New film to delve into the bitter feud between rival ice cream truck drivers

Ice cream truck drivers: they seem nice. Smiling at kids, playing their jolly little jingles, quietly doing their part for the American obesity epidemic. But there’s another side to the fudge ripple slingers of the world, a series of turf wars and internecine conflicts that can devolve into arguments, fire, and the dreaded “Four-Truck Gang Bang.”

That’s the focus of a new film being developed by American Sniper producer Andrew Lazar, working alongside Epic magazine. Based on the Epic article “The Cold War,” written last year by David Wolman and Julian Smith (and covered by the public radio show Radiolab), it tells the story of two Oregon men who end up in a heated battle when their rival ice cream truck companies come into conflict. On the one side: a former mortgage broker who gives his drivers inspirational speeches—and, later, war briefings—every day before sending them on their routes.

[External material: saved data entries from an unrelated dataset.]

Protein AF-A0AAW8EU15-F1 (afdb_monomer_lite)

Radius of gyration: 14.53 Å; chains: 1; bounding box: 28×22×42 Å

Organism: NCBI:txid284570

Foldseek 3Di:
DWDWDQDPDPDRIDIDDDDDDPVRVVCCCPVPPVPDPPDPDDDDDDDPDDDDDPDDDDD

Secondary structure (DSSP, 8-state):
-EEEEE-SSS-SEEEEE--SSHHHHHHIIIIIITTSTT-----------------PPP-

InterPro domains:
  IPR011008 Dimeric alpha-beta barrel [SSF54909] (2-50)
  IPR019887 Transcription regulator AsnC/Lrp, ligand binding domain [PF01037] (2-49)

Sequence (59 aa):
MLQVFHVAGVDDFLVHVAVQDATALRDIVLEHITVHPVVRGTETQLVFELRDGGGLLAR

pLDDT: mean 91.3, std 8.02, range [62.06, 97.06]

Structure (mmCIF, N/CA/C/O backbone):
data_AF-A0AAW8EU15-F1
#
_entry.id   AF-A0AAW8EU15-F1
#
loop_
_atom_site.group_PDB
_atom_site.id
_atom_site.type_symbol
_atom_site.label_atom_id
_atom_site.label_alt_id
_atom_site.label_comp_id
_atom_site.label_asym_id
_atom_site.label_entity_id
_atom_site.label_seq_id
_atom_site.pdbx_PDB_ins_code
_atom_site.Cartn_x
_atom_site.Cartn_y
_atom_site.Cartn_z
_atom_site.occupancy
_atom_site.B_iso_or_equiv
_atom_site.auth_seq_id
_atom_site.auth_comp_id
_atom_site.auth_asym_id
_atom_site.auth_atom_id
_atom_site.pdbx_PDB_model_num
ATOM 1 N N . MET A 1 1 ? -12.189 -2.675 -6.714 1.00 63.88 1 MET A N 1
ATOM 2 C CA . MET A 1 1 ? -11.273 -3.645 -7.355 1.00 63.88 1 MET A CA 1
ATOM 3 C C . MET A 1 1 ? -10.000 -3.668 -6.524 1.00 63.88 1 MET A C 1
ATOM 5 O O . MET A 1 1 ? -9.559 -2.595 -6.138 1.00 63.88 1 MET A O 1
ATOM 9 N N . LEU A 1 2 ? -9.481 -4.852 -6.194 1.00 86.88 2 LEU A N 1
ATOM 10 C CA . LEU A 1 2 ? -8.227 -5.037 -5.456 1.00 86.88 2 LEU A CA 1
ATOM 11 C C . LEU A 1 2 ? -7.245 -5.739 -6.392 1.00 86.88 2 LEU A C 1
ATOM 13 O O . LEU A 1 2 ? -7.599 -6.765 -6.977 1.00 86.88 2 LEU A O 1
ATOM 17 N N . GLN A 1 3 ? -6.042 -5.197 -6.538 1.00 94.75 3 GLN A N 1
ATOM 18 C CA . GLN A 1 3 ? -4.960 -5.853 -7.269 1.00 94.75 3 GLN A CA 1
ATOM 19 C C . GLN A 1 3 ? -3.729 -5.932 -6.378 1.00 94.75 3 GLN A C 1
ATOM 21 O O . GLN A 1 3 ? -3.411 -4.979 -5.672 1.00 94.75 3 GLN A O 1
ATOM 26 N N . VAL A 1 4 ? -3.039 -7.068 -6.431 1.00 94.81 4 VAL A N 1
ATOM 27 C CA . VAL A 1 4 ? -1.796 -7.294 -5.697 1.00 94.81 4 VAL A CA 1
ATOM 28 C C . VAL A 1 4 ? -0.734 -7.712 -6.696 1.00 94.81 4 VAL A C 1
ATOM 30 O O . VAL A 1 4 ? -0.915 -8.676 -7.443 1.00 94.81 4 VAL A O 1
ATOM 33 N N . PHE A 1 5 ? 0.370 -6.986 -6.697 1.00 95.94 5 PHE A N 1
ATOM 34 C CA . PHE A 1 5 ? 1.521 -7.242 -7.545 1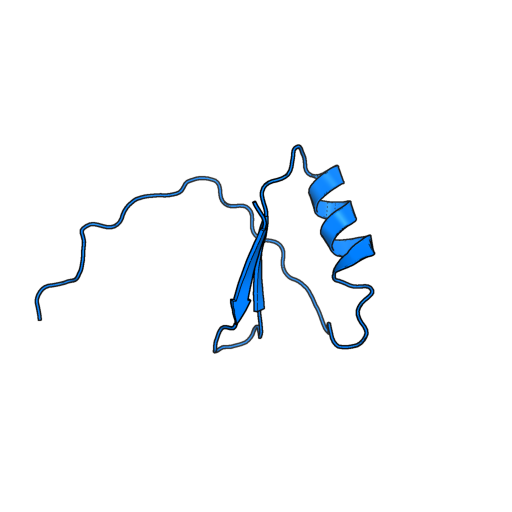.00 95.94 5 PHE A CA 1
ATOM 35 C C . PHE A 1 5 ? 2.687 -7.634 -6.652 1.00 95.94 5 PHE A C 1
ATOM 37 O O . PHE A 1 5 ? 2.955 -6.948 -5.671 1.00 95.94 5 PHE A O 1
ATOM 44 N N . HIS A 1 6 ? 3.383 -8.712 -7.003 1.00 95.75 6 HIS A N 1
ATOM 45 C CA . HIS A 1 6 ? 4.714 -8.957 -6.457 1.00 95.75 6 HIS A CA 1
ATOM 46 C C . HIS A 1 6 ? 5.700 -8.156 -7.290 1.00 95.75 6 HIS A C 1
ATOM 48 O O . HIS A 1 6 ? 5.629 -8.187 -8.525 1.00 95.75 6 HIS A O 1
ATOM 54 N N . VAL A 1 7 ? 6.601 -7.445 -6.630 1.00 95.75 7 VAL A N 1
ATOM 55 C CA . VAL A 1 7 ? 7.583 -6.606 -7.310 1.00 95.75 7 VAL A CA 1
ATOM 56 C C . VAL A 1 7 ? 8.980 -6.956 -6.826 1.00 95.75 7 VAL A C 1
ATOM 58 O O . VAL A 1 7 ? 9.173 -7.471 -5.731 1.00 95.75 7 VAL A O 1
ATOM 61 N N . ALA A 1 8 ? 9.963 -6.736 -7.691 1.00 94.12 8 ALA A N 1
ATOM 62 C CA . ALA A 1 8 ? 11.354 -6.729 -7.270 1.00 94.12 8 ALA A CA 1
ATOM 63 C C . ALA A 1 8 ? 11.705 -5.318 -6.786 1.00 94.12 8 ALA A C 1
ATOM 65 O O . ALA A 1 8 ? 11.203 -4.339 -7.338 1.00 94.12 8 ALA A O 1
ATOM 66 N N . GLY A 1 9 ? 12.606 -5.205 -5.814 1.00 91.06 9 GLY A N 1
ATOM 67 C CA . GLY A 1 9 ? 13.038 -3.915 -5.286 1.00 91.06 9 GLY A CA 1
ATOM 68 C C . GLY A 1 9 ? 13.105 -3.922 -3.768 1.00 91.06 9 GLY A C 1
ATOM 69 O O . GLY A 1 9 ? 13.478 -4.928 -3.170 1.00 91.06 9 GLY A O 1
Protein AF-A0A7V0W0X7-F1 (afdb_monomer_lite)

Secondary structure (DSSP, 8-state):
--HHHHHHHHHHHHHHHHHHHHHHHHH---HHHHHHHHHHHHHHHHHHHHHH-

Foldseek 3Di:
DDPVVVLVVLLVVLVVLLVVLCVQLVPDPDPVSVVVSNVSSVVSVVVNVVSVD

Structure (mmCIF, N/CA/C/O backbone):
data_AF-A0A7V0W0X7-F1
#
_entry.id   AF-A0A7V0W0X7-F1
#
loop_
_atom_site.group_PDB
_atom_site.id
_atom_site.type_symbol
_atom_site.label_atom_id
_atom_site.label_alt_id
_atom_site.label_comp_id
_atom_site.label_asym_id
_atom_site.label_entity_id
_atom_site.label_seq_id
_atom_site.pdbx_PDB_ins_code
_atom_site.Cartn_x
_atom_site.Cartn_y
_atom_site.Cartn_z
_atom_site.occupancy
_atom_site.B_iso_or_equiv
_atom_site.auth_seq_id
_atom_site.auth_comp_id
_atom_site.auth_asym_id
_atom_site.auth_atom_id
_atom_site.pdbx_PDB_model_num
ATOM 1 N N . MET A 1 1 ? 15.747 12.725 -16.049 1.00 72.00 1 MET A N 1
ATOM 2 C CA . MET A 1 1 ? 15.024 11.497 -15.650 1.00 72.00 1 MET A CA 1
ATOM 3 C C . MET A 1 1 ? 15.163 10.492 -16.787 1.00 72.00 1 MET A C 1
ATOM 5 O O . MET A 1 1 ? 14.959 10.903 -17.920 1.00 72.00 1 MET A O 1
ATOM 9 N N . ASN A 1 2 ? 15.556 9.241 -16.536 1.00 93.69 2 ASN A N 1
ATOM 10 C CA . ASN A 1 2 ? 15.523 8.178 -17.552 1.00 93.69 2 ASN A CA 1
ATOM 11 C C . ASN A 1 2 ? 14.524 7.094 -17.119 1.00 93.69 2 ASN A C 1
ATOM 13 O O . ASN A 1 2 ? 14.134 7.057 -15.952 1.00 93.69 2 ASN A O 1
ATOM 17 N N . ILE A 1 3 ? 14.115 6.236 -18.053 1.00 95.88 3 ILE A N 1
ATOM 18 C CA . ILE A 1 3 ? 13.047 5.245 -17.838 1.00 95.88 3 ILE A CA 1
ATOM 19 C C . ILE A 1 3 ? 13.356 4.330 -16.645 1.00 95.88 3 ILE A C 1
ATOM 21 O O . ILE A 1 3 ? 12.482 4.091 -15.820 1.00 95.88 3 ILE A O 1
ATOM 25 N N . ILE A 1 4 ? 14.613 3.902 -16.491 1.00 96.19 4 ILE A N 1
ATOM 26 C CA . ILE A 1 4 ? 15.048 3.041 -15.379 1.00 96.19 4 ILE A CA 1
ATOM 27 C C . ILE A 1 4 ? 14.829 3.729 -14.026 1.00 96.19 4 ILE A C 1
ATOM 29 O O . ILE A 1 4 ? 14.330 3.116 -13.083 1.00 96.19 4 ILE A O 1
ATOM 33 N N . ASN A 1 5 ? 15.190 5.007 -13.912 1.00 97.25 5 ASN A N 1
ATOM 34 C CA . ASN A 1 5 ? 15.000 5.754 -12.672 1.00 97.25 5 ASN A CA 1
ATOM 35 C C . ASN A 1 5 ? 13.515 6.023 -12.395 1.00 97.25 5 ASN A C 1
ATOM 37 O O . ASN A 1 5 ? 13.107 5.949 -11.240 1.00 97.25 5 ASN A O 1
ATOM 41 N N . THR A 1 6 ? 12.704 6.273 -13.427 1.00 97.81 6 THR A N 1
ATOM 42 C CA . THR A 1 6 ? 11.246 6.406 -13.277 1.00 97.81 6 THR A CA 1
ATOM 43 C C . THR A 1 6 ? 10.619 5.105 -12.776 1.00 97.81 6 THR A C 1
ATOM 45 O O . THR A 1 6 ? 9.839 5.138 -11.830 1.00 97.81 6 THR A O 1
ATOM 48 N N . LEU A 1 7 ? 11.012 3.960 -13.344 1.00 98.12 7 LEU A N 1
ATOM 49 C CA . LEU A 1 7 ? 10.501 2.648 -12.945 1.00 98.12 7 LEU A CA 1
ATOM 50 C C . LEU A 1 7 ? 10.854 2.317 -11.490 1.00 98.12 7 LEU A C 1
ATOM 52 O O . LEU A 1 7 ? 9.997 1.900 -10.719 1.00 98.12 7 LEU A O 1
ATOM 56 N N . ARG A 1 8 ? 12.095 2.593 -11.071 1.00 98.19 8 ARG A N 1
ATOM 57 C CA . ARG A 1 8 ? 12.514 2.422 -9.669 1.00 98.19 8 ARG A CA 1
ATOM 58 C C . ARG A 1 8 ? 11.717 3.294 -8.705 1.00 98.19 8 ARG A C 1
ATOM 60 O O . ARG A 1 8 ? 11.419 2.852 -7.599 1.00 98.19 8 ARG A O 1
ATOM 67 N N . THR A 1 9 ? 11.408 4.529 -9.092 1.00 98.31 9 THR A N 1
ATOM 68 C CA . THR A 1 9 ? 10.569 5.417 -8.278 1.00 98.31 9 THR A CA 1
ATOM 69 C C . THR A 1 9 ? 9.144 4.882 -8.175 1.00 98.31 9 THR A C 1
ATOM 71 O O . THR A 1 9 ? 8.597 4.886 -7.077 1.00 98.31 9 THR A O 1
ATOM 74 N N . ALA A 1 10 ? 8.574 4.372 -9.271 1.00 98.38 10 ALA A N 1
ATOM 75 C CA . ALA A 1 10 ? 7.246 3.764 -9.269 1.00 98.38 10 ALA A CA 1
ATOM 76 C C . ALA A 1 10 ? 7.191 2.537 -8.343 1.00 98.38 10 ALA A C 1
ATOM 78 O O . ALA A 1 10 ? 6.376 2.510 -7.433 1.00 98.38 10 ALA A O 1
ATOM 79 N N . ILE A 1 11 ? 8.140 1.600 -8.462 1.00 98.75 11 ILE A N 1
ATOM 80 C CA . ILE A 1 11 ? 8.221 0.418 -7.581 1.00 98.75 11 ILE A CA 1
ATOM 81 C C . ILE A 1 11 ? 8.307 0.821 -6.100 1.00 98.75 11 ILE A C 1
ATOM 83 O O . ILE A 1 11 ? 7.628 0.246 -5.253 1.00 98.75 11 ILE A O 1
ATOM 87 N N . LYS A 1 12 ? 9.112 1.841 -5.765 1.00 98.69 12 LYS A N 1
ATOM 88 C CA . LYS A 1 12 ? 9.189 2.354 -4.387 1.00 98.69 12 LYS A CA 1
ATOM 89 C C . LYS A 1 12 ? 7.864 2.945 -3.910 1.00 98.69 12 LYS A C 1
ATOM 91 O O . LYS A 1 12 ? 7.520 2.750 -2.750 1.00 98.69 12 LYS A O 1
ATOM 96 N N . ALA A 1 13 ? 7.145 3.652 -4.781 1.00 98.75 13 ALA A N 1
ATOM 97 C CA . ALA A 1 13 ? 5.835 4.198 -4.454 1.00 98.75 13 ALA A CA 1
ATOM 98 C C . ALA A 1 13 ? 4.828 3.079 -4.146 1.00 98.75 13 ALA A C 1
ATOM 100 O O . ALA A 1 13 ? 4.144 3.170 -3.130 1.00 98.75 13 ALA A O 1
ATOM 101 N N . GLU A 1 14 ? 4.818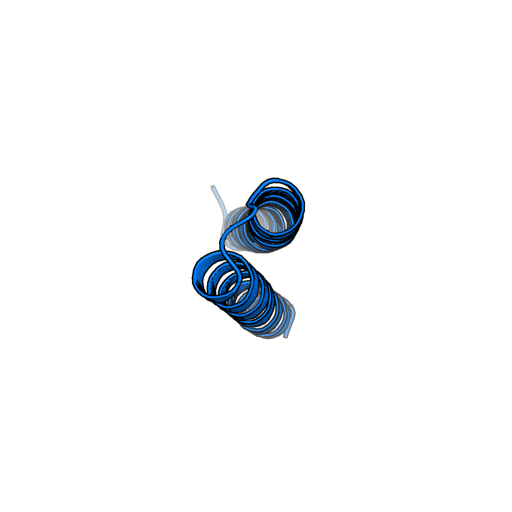 1.999 -4.936 1.00 98.81 14 GLU A N 1
ATOM 102 C CA . GLU A 1 14 ? 3.959 0.835 -4.680 1.00 98.81 14 GLU A CA 1
ATOM 103 C C . GLU A 1 14 ? 4.264 0.187 -3.323 1.00 98.81 14 GLU A C 1
ATOM 105 O O . GLU A 1 14 ? 3.359 -0.098 -2.542 1.00 98.81 14 GLU A O 1
ATOM 110 N N . ILE A 1 15 ? 5.546 0.002 -2.989 1.00 98.81 15 ILE A N 1
ATOM 111 C CA . ILE A 1 15 ? 5.965 -0.559 -1.693 1.00 98.81 15 ILE A CA 1
ATOM 112 C C . ILE A 1 15 ? 5.517 0.344 -0.534 1.00 98.81 15 ILE A C 1
ATOM 114 O O . ILE A 1 15 ? 4.937 -0.139 0.439 1.00 98.81 15 ILE A O 1
ATOM 118 N N . SER A 1 16 ? 5.733 1.659 -0.640 1.00 98.81 16 SER A N 1
ATOM 119 C CA . SER A 1 16 ? 5.305 2.611 0.390 1.00 98.81 16 SER A CA 1
ATOM 120 C C . SER A 1 16 ? 3.782 2.661 0.543 1.00 98.81 16 SER A C 1
ATOM 122 O O . SER A 1 16 ? 3.288 2.758 1.666 1.00 98.81 16 SER A O 1
ATOM 124 N N . ALA A 1 17 ? 3.026 2.552 -0.551 1.00 98.81 17 ALA A N 1
ATOM 125 C CA . ALA A 1 17 ? 1.568 2.515 -0.508 1.00 98.81 17 ALA A CA 1
ATOM 126 C C . ALA A 1 17 ? 1.051 1.235 0.174 1.00 98.81 17 ALA A C 1
ATOM 128 O O . ALA A 1 17 ? 0.143 1.308 1.003 1.00 98.81 17 ALA A O 1
ATOM 129 N N . GLN A 1 18 ? 1.678 0.078 -0.077 1.00 98.81 18 GLN A N 1
ATOM 130 C CA . GLN A 1 18 ? 1.361 -1.163 0.643 1.00 98.81 18 GLN A CA 1
ATOM 131 C C . GLN A 1 18 ? 1.535 -1.020 2.158 1.00 98.81 18 GLN A C 1
ATOM 133 O O . GLN A 1 18 ? 0.670 -1.457 2.918 1.00 98.81 18 GLN A O 1
ATOM 138 N N . GLU A 1 19 ? 2.657 -0.450 2.606 1.00 98.81 19 GLU A N 1
ATOM 139 C CA . GLU A 1 19 ? 2.928 -0.221 4.030 1.00 98.81 19 GLU A CA 1
ATOM 140 C C . GLU A 1 19 ? 1.931 0.770 4.633 1.00 98.81 19 GLU A C 1
ATOM 142 O O . GLU A 1 19 ? 1.361 0.503 5.690 1.00 98.81 19 GLU A O 1
ATOM 147 N N . MET A 1 20 ? 1.654 1.868 3.926 1.00 98.81 20 MET A N 1
ATOM 148 C CA . MET A 1 20 ? 0.684 2.876 4.346 1.00 98.81 20 MET A CA 1
ATOM 149 C C . MET A 1 20 ? -0.702 2.263 4.568 1.00 98.81 20 MET A C 1
ATOM 151 O O . MET A 1 20 ? -1.269 2.415 5.648 1.00 98.81 20 MET A O 1
ATOM 155 N N . TYR A 1 21 ? -1.237 1.527 3.590 1.00 98.88 21 TYR A N 1
ATOM 156 C CA . TYR A 1 21 ? -2.556 0.914 3.730 1.00 98.88 21 TYR A CA 1
ATOM 157 C C . TYR A 1 21 ? -2.595 -0.155 4.824 1.00 98.88 21 TYR A C 1
ATOM 159 O O . TYR A 1 21 ? -3.571 -0.221 5.566 1.00 98.88 21 TYR A O 1
ATOM 167 N N . LYS A 1 22 ? -1.536 -0.957 4.995 1.00 98.81 22 LYS A N 1
ATOM 168 C CA . LYS A 1 22 ? -1.463 -1.901 6.123 1.00 98.81 22 LYS A CA 1
ATOM 169 C C . LYS A 1 22 ? -1.522 -1.175 7.465 1.00 98.81 22 LYS A C 1
ATOM 171 O O . LYS A 1 22 ? -2.295 -1.585 8.321 1.00 98.81 22 LYS A O 1
ATOM 176 N N . ASN A 1 23 ? -0.788 -0.075 7.626 1.00 98.81 23 ASN A N 1
ATOM 177 C CA . ASN A 1 23 ? -0.826 0.715 8.858 1.00 98.81 23 ASN A CA 1
ATOM 178 C C . ASN A 1 23 ? -2.229 1.289 9.110 1.00 98.81 23 ASN A C 1
ATOM 180 O O . ASN A 1 23 ? -2.765 1.132 10.203 1.00 98.81 23 ASN A O 1
ATOM 184 N N . MET A 1 24 ? -2.883 1.842 8.082 1.00 98.69 24 MET A N 1
ATOM 185 C CA . MET A 1 24 ? -4.267 2.328 8.192 1.00 98.69 24 MET A CA 1
ATOM 186 C C . MET A 1 24 ? -5.258 1.212 8.573 1.00 98.69 24 MET A C 1
ATOM 188 O O . MET A 1 24 ? -6.210 1.456 9.316 1.00 98.69 24 MET A O 1
ATOM 192 N N . ALA A 1 25 ? -5.036 -0.017 8.094 1.00 98.75 25 ALA A N 1
ATOM 193 C CA . ALA A 1 25 ? -5.831 -1.188 8.463 1.00 98.75 25 ALA A CA 1
ATOM 194 C C . ALA A 1 25 ? -5.657 -1.583 9.942 1.00 98.75 25 ALA A C 1
ATOM 196 O O . ALA A 1 25 ? -6.598 -2.092 10.553 1.00 98.75 25 ALA A O 1
ATOM 197 N N . GLU A 1 26 ? -4.476 -1.360 10.525 1.00 98.44 26 GLU A N 1
ATOM 198 C CA . GLU A 1 26 ? -4.229 -1.620 11.948 1.00 98.44 26 GLU A CA 1
ATOM 199 C C . GLU A 1 26 ? -4.716 -0.494 12.866 1.00 98.44 26 GLU A C 1
ATOM 201 O O . GLU A 1 26 ? -5.104 -0.763 14.001 1.00 98.44 26 GLU A O 1
ATOM 206 N N . GLU A 1 27 ? -4.736 0.751 12.389 1.00 98.50 27 GLU A N 1
ATOM 207 C CA . GLU A 1 27 ? -5.160 1.916 13.177 1.00 98.50 27 GLU A CA 1
ATOM 208 C C . GLU A 1 27 ? -6.685 2.092 13.239 1.00 98.50 27 GLU A C 1
ATOM 210 O O . GLU A 1 27 ? -7.207 2.727 14.158 1.00 98.50 27 GLU A O 1
ATOM 215 N N . THR A 1 28 ? -7.423 1.540 12.274 1.00 98.25 28 THR A N 1
ATOM 216 C CA . THR A 1 28 ? -8.883 1.668 12.226 1.00 98.25 28 THR A CA 1
ATOM 217 C C . THR A 1 28 ? -9.598 0.627 13.090 1.00 98.25 28 THR A C 1
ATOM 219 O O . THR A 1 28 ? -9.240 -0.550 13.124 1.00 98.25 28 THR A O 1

On the other: a hard-working Hispanic immigrant with no respect for the soft-sell when it comes to soft-serve.

The two men engaged in a running battle over the course of several summers, eventually leading to burned-out vans, hardened feelings, and a low-speed, tinkly-soundtracked chase. Now it’s being turned into a movie, although it remains to be seen whether Lazar and producer/journalists Joshuah Bearman and Joshua Davis will focus more on the goofy side of warring ice cream men, or the hard-eyed desperation of cold-hearted salesman trying to protect the only world they know or understand: SpongeBob SquarePants novelty bars.